What do ‘the people’ want?

Mark Harris is by far the best of Entertainment Weekly’s three rotating back-page columnists. (Dalton Ross is too hipster-ironic-snarky, and why should I care what Stephen King has to say about anything other than books?) His entry in the June 1 issue is a prime example of his insight and intelligence. I nodded in agreement through the entire piece, and I’m not much of a nodder.

Entitled “Power to the People,” the column addresses this common Hollywood lie: “We’re just giving the people what they want.”

It’s the defiant lie told by those who want to pretend that their failures of ambition are your fault -— that because “the people” eat what they’re fed, they must like it. The moneymen behind Spiders of the Shrekibbean brag about meaningless numbers (Spider-Man 3 had the biggest opening weekend of all time!) and shrink from meaningful ones, like the fact that Spider-Man 3 cost more and will likely gross less than the first two. And they start planning Spider-Man 4 because “the people” want it, and try not to listen to the moviegoers saying “Ehh, 3 was okay, the second one was better.” Because nothing that anyone says after the movie counts.

Preach it, brother! Just because a lot of people saw something doesn’t mean they all liked it. It doesn’t even mean most of them liked it. As Harris says elsewhere in this article:
The sentence “The movie was great — it was just marketed badly,” which is said every hour in Hollywood, is true exactly 3 percent of the time, whereas “The movie was bad — it was just marketed really well,” which is almost never said, is true 97 percent of the time.

“Revenge of the Sith,” “How the Grinch Stole Christmas,” “The Phantom Menace,” “Home Alone,” “Independence Day,” and “Three Men and a Baby.” They were all the top-grossing films of their respective years. But do you know anyone who LOVES them? Does anyone cite “Home Alone” as one of his or her favorite movies? Of course not. Huge box office doesn’t necessarily mean all of America loved a film. It only means that all of America SAW a film, and there are a lot of possible reasons for that.

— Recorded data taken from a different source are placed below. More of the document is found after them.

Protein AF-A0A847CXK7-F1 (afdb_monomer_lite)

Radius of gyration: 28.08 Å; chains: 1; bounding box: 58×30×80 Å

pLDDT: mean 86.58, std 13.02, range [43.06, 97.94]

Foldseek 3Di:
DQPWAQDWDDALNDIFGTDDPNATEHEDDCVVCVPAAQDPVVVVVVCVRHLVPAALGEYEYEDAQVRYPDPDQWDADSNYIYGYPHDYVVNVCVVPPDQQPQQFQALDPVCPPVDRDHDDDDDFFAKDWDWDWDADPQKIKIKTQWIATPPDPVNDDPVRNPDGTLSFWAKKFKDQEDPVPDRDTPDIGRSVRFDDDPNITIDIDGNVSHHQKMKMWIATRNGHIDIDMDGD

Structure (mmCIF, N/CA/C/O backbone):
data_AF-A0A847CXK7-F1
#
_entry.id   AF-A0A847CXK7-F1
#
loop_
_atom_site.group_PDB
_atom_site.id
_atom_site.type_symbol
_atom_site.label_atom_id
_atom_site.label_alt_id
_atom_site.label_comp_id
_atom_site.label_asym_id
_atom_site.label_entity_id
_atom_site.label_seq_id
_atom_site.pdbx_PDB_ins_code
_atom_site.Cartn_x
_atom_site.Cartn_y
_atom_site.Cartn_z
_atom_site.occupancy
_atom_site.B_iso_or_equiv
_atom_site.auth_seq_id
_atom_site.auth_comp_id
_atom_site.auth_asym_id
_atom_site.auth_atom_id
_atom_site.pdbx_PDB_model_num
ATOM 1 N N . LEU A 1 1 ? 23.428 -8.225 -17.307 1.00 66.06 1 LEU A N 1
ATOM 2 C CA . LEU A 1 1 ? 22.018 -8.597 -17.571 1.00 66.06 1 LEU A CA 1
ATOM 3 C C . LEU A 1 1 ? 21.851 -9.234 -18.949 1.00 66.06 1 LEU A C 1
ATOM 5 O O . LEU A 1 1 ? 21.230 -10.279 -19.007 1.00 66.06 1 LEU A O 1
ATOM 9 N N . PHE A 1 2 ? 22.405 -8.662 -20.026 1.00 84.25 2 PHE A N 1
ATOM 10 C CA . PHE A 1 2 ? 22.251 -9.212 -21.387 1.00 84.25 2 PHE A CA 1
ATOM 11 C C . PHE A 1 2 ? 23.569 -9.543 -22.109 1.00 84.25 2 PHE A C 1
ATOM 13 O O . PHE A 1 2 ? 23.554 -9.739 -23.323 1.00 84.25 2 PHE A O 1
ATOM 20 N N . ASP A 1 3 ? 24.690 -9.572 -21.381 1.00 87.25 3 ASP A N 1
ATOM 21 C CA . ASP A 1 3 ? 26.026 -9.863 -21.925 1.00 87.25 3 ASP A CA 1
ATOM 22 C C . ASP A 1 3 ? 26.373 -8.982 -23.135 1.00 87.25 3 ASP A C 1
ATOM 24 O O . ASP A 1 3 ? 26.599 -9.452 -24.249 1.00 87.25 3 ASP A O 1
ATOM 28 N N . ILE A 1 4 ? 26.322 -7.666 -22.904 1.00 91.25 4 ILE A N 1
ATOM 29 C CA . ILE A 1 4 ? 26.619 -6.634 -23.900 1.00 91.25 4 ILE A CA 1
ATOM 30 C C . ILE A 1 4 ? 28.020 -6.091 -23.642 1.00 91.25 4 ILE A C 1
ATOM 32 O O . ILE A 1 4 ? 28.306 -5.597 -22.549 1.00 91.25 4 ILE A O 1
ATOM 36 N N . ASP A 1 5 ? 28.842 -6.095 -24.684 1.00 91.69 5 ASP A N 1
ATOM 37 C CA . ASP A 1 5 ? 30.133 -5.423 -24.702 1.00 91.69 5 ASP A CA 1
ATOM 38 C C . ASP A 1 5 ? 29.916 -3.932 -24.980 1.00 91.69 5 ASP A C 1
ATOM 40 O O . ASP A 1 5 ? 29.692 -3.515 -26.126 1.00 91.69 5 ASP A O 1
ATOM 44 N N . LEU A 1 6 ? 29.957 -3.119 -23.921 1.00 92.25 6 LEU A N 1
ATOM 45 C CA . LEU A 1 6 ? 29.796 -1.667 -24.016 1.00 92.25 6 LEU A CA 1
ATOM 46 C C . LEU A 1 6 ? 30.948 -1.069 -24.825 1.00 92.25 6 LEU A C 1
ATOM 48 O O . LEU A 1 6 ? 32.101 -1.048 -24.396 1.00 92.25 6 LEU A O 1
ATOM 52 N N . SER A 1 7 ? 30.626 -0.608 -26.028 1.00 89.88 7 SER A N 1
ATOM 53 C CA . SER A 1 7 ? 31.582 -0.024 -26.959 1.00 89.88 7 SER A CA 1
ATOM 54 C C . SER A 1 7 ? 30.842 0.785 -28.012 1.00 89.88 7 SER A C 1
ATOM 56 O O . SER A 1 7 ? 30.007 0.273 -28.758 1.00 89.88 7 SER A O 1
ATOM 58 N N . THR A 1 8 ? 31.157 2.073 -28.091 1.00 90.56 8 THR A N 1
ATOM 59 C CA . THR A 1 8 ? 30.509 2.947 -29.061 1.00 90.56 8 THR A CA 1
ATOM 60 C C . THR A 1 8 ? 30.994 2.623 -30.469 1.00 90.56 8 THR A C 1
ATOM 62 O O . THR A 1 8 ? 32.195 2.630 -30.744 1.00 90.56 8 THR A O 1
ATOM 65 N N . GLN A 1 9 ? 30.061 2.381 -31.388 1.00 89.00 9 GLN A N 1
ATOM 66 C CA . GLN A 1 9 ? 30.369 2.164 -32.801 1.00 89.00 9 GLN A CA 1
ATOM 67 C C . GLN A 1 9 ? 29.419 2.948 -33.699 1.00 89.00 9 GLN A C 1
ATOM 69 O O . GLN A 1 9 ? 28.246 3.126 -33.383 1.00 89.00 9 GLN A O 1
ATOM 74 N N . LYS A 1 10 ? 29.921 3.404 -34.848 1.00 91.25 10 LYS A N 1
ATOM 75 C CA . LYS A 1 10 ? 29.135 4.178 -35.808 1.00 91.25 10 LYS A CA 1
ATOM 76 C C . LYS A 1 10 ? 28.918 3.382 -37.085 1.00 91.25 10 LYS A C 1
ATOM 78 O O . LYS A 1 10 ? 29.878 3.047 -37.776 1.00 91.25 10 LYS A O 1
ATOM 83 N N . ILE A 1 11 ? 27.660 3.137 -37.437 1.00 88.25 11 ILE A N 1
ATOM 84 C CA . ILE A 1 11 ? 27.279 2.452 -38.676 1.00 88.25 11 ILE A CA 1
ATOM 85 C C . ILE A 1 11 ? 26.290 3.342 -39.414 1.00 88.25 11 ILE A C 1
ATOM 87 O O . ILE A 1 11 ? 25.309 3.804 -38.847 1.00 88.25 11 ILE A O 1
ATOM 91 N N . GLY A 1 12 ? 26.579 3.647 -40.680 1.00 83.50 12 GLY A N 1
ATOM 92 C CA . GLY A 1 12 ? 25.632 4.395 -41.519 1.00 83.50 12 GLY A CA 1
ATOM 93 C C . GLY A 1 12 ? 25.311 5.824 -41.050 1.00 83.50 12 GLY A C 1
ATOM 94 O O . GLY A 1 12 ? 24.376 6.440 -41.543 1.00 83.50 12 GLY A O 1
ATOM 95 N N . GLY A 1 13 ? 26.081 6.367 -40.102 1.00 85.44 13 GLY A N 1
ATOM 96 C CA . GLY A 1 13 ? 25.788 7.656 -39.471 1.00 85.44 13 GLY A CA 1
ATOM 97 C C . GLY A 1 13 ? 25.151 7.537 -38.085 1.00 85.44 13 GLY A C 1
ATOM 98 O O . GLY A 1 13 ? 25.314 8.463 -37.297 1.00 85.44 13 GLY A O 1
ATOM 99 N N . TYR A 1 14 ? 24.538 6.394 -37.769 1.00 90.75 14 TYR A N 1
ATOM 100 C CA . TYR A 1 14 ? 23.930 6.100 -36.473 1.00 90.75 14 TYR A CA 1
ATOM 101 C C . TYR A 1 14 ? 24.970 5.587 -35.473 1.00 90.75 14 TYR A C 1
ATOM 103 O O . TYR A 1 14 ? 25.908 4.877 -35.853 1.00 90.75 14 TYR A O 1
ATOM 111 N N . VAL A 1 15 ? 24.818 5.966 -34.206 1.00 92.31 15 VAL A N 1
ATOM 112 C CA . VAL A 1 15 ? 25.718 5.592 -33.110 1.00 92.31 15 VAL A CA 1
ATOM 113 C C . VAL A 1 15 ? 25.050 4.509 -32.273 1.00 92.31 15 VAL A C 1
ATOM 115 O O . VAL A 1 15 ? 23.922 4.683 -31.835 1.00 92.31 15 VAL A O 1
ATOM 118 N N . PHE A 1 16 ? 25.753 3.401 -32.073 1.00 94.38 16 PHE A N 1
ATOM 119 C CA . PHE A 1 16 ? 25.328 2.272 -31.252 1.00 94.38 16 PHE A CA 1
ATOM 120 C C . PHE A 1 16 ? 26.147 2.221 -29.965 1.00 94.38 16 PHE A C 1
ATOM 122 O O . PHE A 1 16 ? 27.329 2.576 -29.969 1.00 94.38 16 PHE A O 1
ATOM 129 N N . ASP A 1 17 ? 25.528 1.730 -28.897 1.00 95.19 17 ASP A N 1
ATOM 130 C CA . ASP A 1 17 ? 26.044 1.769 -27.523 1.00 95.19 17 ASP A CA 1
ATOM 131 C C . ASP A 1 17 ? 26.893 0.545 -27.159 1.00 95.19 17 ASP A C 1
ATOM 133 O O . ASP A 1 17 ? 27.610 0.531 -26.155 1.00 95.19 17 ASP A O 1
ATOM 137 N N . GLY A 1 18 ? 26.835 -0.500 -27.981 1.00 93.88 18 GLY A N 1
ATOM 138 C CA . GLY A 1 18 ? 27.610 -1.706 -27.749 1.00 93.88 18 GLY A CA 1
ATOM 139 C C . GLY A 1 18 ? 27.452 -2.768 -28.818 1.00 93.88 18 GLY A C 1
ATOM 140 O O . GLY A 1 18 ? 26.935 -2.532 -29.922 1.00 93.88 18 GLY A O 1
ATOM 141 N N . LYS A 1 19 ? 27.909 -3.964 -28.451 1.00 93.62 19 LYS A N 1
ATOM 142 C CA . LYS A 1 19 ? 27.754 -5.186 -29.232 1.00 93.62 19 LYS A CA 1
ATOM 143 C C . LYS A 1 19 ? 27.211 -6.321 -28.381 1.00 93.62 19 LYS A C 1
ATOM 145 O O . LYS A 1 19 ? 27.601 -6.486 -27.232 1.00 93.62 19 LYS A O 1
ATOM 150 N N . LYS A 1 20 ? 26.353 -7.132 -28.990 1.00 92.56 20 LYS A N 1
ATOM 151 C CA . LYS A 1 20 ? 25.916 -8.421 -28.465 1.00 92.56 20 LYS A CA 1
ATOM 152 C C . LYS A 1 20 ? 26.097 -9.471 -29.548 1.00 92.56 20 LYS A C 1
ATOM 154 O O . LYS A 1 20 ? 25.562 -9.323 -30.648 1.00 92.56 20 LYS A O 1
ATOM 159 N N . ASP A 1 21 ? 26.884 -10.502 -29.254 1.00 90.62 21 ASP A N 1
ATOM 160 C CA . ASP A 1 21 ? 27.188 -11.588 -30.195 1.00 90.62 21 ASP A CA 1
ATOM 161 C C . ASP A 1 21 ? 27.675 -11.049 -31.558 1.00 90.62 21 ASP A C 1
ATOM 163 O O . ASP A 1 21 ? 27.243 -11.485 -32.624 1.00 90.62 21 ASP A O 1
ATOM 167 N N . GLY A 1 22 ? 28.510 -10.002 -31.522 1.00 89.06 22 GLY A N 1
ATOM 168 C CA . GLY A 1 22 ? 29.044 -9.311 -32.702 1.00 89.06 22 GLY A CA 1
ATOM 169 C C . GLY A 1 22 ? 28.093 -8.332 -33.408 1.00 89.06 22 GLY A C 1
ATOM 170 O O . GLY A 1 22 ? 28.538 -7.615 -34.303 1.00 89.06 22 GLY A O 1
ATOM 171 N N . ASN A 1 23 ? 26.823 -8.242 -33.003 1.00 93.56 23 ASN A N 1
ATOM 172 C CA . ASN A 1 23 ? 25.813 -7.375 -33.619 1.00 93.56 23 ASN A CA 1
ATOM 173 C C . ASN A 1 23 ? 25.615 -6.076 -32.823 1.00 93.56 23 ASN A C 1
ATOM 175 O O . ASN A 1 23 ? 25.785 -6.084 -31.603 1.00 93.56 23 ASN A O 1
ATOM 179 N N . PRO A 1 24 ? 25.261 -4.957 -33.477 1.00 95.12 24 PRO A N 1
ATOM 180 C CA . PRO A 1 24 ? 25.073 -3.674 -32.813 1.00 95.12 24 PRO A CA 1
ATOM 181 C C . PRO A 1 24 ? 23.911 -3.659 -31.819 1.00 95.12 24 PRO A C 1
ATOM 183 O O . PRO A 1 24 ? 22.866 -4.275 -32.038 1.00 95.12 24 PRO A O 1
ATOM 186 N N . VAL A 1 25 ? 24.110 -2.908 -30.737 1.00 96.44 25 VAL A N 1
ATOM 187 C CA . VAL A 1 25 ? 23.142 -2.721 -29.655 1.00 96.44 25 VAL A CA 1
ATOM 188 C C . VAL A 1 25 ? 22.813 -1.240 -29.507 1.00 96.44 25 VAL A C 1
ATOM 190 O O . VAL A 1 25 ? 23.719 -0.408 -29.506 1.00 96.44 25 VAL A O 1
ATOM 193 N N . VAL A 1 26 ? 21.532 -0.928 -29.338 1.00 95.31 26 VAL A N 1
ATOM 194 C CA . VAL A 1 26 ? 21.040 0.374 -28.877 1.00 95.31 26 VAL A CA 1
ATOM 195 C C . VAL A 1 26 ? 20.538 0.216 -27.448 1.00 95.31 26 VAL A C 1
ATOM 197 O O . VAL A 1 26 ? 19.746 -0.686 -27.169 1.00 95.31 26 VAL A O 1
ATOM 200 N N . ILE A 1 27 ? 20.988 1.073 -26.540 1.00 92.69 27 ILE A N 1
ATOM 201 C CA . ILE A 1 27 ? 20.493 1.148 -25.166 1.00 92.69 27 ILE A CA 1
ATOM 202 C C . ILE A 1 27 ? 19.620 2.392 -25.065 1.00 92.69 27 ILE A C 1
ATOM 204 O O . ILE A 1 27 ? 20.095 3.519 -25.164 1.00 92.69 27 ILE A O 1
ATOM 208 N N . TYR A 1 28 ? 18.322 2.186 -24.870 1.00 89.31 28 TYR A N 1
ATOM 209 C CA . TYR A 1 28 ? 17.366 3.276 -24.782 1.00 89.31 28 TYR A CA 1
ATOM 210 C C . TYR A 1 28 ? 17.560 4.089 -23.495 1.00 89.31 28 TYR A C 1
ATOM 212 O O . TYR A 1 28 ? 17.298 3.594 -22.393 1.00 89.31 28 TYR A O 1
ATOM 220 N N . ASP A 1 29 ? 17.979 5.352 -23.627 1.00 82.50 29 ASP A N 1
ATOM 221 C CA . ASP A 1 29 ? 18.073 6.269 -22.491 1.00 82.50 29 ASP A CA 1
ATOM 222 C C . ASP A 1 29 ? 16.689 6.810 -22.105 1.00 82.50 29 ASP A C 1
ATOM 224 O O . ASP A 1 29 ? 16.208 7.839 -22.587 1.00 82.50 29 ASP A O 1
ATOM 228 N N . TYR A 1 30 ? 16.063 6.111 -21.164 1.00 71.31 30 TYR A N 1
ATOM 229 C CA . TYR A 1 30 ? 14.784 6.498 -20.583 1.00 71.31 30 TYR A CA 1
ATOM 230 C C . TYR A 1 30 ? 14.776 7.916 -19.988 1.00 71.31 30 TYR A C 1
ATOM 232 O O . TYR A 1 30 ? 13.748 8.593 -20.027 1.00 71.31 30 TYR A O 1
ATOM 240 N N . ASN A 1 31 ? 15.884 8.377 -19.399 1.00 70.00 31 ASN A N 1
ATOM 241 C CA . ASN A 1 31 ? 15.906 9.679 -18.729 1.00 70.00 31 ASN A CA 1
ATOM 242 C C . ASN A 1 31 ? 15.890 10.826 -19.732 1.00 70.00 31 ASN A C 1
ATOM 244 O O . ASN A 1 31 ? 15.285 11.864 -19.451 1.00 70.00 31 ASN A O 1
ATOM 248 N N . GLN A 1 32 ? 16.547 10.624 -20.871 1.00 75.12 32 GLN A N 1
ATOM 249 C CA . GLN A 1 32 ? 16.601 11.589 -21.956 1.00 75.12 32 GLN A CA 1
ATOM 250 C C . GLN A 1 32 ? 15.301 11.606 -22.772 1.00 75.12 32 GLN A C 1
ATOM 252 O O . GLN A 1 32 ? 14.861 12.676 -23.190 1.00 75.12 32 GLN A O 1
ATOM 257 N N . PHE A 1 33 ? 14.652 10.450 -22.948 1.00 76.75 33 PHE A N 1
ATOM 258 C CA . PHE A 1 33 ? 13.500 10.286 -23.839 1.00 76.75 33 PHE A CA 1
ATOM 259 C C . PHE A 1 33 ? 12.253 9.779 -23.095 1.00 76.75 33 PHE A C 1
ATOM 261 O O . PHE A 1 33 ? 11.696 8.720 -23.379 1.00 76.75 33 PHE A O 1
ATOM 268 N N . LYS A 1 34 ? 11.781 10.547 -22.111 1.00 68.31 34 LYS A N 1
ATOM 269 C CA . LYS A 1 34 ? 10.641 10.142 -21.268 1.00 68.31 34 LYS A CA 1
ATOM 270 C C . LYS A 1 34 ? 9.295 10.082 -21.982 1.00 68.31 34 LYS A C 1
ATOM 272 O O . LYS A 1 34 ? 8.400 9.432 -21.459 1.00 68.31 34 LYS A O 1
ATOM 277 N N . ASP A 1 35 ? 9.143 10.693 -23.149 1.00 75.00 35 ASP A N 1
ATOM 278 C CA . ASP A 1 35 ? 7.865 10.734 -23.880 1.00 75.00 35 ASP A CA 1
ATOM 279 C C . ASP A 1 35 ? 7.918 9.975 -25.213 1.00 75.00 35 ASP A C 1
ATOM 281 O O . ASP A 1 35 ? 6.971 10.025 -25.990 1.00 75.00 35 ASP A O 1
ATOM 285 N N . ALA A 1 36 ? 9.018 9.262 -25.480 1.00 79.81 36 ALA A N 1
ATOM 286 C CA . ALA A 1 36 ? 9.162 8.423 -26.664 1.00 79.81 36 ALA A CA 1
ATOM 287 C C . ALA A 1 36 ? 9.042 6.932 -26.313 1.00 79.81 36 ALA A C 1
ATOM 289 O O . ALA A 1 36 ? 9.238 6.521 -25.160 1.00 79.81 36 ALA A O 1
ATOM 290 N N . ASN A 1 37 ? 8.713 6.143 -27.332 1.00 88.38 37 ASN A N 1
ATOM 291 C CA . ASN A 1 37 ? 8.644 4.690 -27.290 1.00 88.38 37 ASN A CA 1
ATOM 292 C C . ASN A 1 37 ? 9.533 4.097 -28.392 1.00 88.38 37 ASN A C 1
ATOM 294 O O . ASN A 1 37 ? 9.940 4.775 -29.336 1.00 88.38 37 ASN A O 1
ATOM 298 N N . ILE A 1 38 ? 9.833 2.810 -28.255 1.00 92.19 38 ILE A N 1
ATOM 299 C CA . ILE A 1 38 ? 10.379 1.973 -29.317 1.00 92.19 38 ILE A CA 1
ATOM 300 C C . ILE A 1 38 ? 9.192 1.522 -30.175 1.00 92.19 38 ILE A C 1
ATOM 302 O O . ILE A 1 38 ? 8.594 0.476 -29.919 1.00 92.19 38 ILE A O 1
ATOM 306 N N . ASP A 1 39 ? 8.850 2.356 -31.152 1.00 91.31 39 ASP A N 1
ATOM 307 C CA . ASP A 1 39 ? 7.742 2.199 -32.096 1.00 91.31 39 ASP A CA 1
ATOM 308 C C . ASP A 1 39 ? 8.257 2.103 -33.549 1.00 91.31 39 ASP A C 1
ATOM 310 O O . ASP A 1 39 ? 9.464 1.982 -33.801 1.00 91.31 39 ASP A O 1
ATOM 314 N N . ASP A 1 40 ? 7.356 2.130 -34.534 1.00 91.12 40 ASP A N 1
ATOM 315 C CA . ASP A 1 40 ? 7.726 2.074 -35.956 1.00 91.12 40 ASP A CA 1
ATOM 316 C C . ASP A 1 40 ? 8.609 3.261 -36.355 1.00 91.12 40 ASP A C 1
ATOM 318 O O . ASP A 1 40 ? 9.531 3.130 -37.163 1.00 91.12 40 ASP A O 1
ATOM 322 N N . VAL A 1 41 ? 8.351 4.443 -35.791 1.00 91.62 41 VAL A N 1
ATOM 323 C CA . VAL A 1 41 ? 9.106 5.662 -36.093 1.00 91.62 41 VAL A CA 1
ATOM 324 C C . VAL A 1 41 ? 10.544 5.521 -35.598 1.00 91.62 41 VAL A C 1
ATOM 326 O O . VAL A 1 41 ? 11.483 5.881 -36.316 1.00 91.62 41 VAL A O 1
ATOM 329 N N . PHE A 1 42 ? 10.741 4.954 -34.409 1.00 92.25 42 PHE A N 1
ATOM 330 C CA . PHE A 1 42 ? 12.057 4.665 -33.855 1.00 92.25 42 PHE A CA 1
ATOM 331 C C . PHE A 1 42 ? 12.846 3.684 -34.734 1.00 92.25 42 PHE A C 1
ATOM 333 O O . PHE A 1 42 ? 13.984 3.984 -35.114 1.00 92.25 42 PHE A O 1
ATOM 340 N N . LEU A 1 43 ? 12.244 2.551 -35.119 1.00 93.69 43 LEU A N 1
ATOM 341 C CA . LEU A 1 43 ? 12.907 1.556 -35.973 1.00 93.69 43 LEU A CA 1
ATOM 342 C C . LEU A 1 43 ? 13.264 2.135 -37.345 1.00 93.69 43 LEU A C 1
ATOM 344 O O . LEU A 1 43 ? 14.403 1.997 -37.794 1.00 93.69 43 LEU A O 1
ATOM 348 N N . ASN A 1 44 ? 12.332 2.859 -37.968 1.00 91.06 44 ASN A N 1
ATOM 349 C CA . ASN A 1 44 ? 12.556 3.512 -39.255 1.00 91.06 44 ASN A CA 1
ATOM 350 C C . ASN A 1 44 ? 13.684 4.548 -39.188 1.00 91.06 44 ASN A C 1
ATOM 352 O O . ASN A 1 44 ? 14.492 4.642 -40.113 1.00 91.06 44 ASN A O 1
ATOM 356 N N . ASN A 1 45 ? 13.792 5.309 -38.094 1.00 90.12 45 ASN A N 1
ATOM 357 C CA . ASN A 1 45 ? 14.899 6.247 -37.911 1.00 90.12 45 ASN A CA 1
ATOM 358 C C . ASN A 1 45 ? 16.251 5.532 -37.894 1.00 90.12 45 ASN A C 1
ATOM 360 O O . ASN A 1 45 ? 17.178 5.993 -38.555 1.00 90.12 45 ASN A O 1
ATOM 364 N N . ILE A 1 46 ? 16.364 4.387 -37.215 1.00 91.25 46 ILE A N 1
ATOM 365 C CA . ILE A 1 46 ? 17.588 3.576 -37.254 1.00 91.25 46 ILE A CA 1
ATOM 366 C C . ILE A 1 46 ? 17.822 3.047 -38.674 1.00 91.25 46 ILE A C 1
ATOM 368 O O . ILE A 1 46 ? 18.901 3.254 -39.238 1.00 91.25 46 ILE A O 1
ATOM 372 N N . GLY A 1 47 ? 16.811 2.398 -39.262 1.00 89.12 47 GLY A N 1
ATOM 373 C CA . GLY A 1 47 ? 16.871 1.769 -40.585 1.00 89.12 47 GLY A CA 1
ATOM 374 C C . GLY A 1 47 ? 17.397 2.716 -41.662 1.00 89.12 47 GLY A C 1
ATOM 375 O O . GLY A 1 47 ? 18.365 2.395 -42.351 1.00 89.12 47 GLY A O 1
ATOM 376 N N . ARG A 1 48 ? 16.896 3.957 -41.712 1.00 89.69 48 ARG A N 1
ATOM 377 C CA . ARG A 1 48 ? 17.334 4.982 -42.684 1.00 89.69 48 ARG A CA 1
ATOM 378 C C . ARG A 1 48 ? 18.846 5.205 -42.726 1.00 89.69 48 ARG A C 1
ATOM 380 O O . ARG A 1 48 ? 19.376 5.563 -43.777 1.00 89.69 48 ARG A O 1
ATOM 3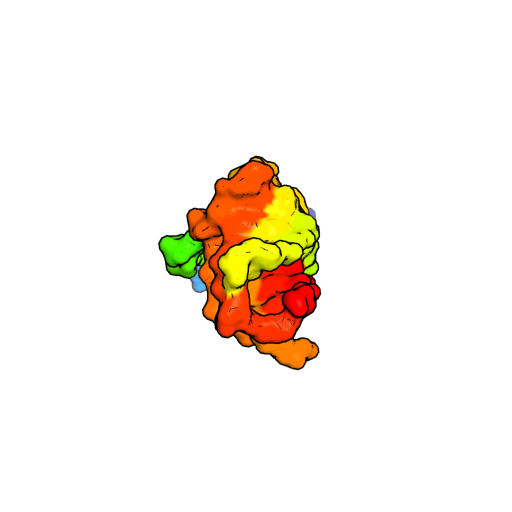87 N N . HIS A 1 49 ? 19.546 4.986 -41.616 1.00 87.75 49 HIS A N 1
ATOM 388 C CA . HIS A 1 49 ? 21.000 5.085 -41.562 1.00 87.75 49 HIS A CA 1
ATOM 389 C C . HIS A 1 49 ? 21.699 3.782 -41.962 1.00 87.75 49 HIS A C 1
ATOM 391 O O . HIS A 1 49 ? 22.717 3.817 -42.658 1.00 87.75 49 HIS A O 1
ATOM 397 N N . ILE A 1 50 ? 21.186 2.628 -41.530 1.00 88.19 50 ILE A N 1
ATOM 398 C CA . ILE A 1 50 ? 21.939 1.366 -41.563 1.00 88.19 50 ILE A CA 1
ATOM 399 C C . ILE A 1 50 ? 21.527 0.384 -42.661 1.00 88.19 50 ILE A C 1
ATOM 401 O O . ILE A 1 50 ? 22.342 -0.478 -42.995 1.00 88.19 50 ILE A O 1
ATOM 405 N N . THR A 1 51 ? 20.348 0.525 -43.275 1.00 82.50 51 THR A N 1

Of course, sometimes the two do correlate. Sometimes a film has a huge box office because it is actually well-loved by a lot of people. “Return of the King,” “Toy Story,” and “Saving Private Ryan” were the top-grossers of their years, and a lot of moviegoers genuinely adore them. My point is that it’s not an automatic thing. You can’t point to a #1 film and say, “Oh, the people must want that.” All you know for sure is that a lot of people saw it.

Harris goes on to point out that TV has already realized that America is not one homogenous cluster of like-minded people. “We’ve become a niche nation, and we’re going to stay that way,” he says. He continues:

We don’t all like the same shows; we don’t all want to like the same shows. When the most popular (and most people-powered) TV series is American Idol, and three-quarters of households are happily watching something else every time it’s on, talk of “the people” as a unified entity becomes pointless. (It’s even pointless on Idol itself: Remember when “the people” decided that they liked Taylor Hicks better than Chris Daughtry, and then months later, when their CDs came out, decided they were only kidding?)

This is worth discussing. Twenty years ago, the top-rated show of the week (“The Cosby Show,” in those days) might have as many as 60 million viewers, with half of all the nation’s TV sets tuned in to it. Today, “American Idol” (the current top-rated show) usually scores around 30 million viewers and, as Harris says, about a 25 percent share.

In other words, America has become much more fragmented over time. Cable played a huge part in that, of course, and so has the Internet. With the ability to focus on (and obsess over) the things that you, personally, like, there’s no need to be mainstream. Twenty years ago, it was almost literally true that “most” people watched “The Cosby Show” every week. Today, it’s not even close to literally true that “most” people watch anything. The best you can hope for is a big chunk of the minority. Even the top-rated show is being ignored by 75 percent of the TV-watching population every time it airs.

Movie studios need to follow TV’s lead by accepting — and embracing — the fact that America is composed of dozens and dozens of niches. Only a few million people watch “The Office” every week, but it’s enough for the show to be profitable and stay on the air. And more to the point, the people who do watch it are devoted, loyal, and enthusiastic about it — something that cannot be said for most of the people who have seen “Spider-Man 3.”

But what motivation do movie executives have? As long as the blockbusters keep busting blocks, it doesn’t really matter whether people actually, you know, like them. Yet as Harris points out, those days may be numbered. More and more people are becoming dissatisfied with movies, and with the moviegoing experience. If Hollywood wants to woo those viewers back, they’ll need to try harder to speak to THEM, not just to “the people.”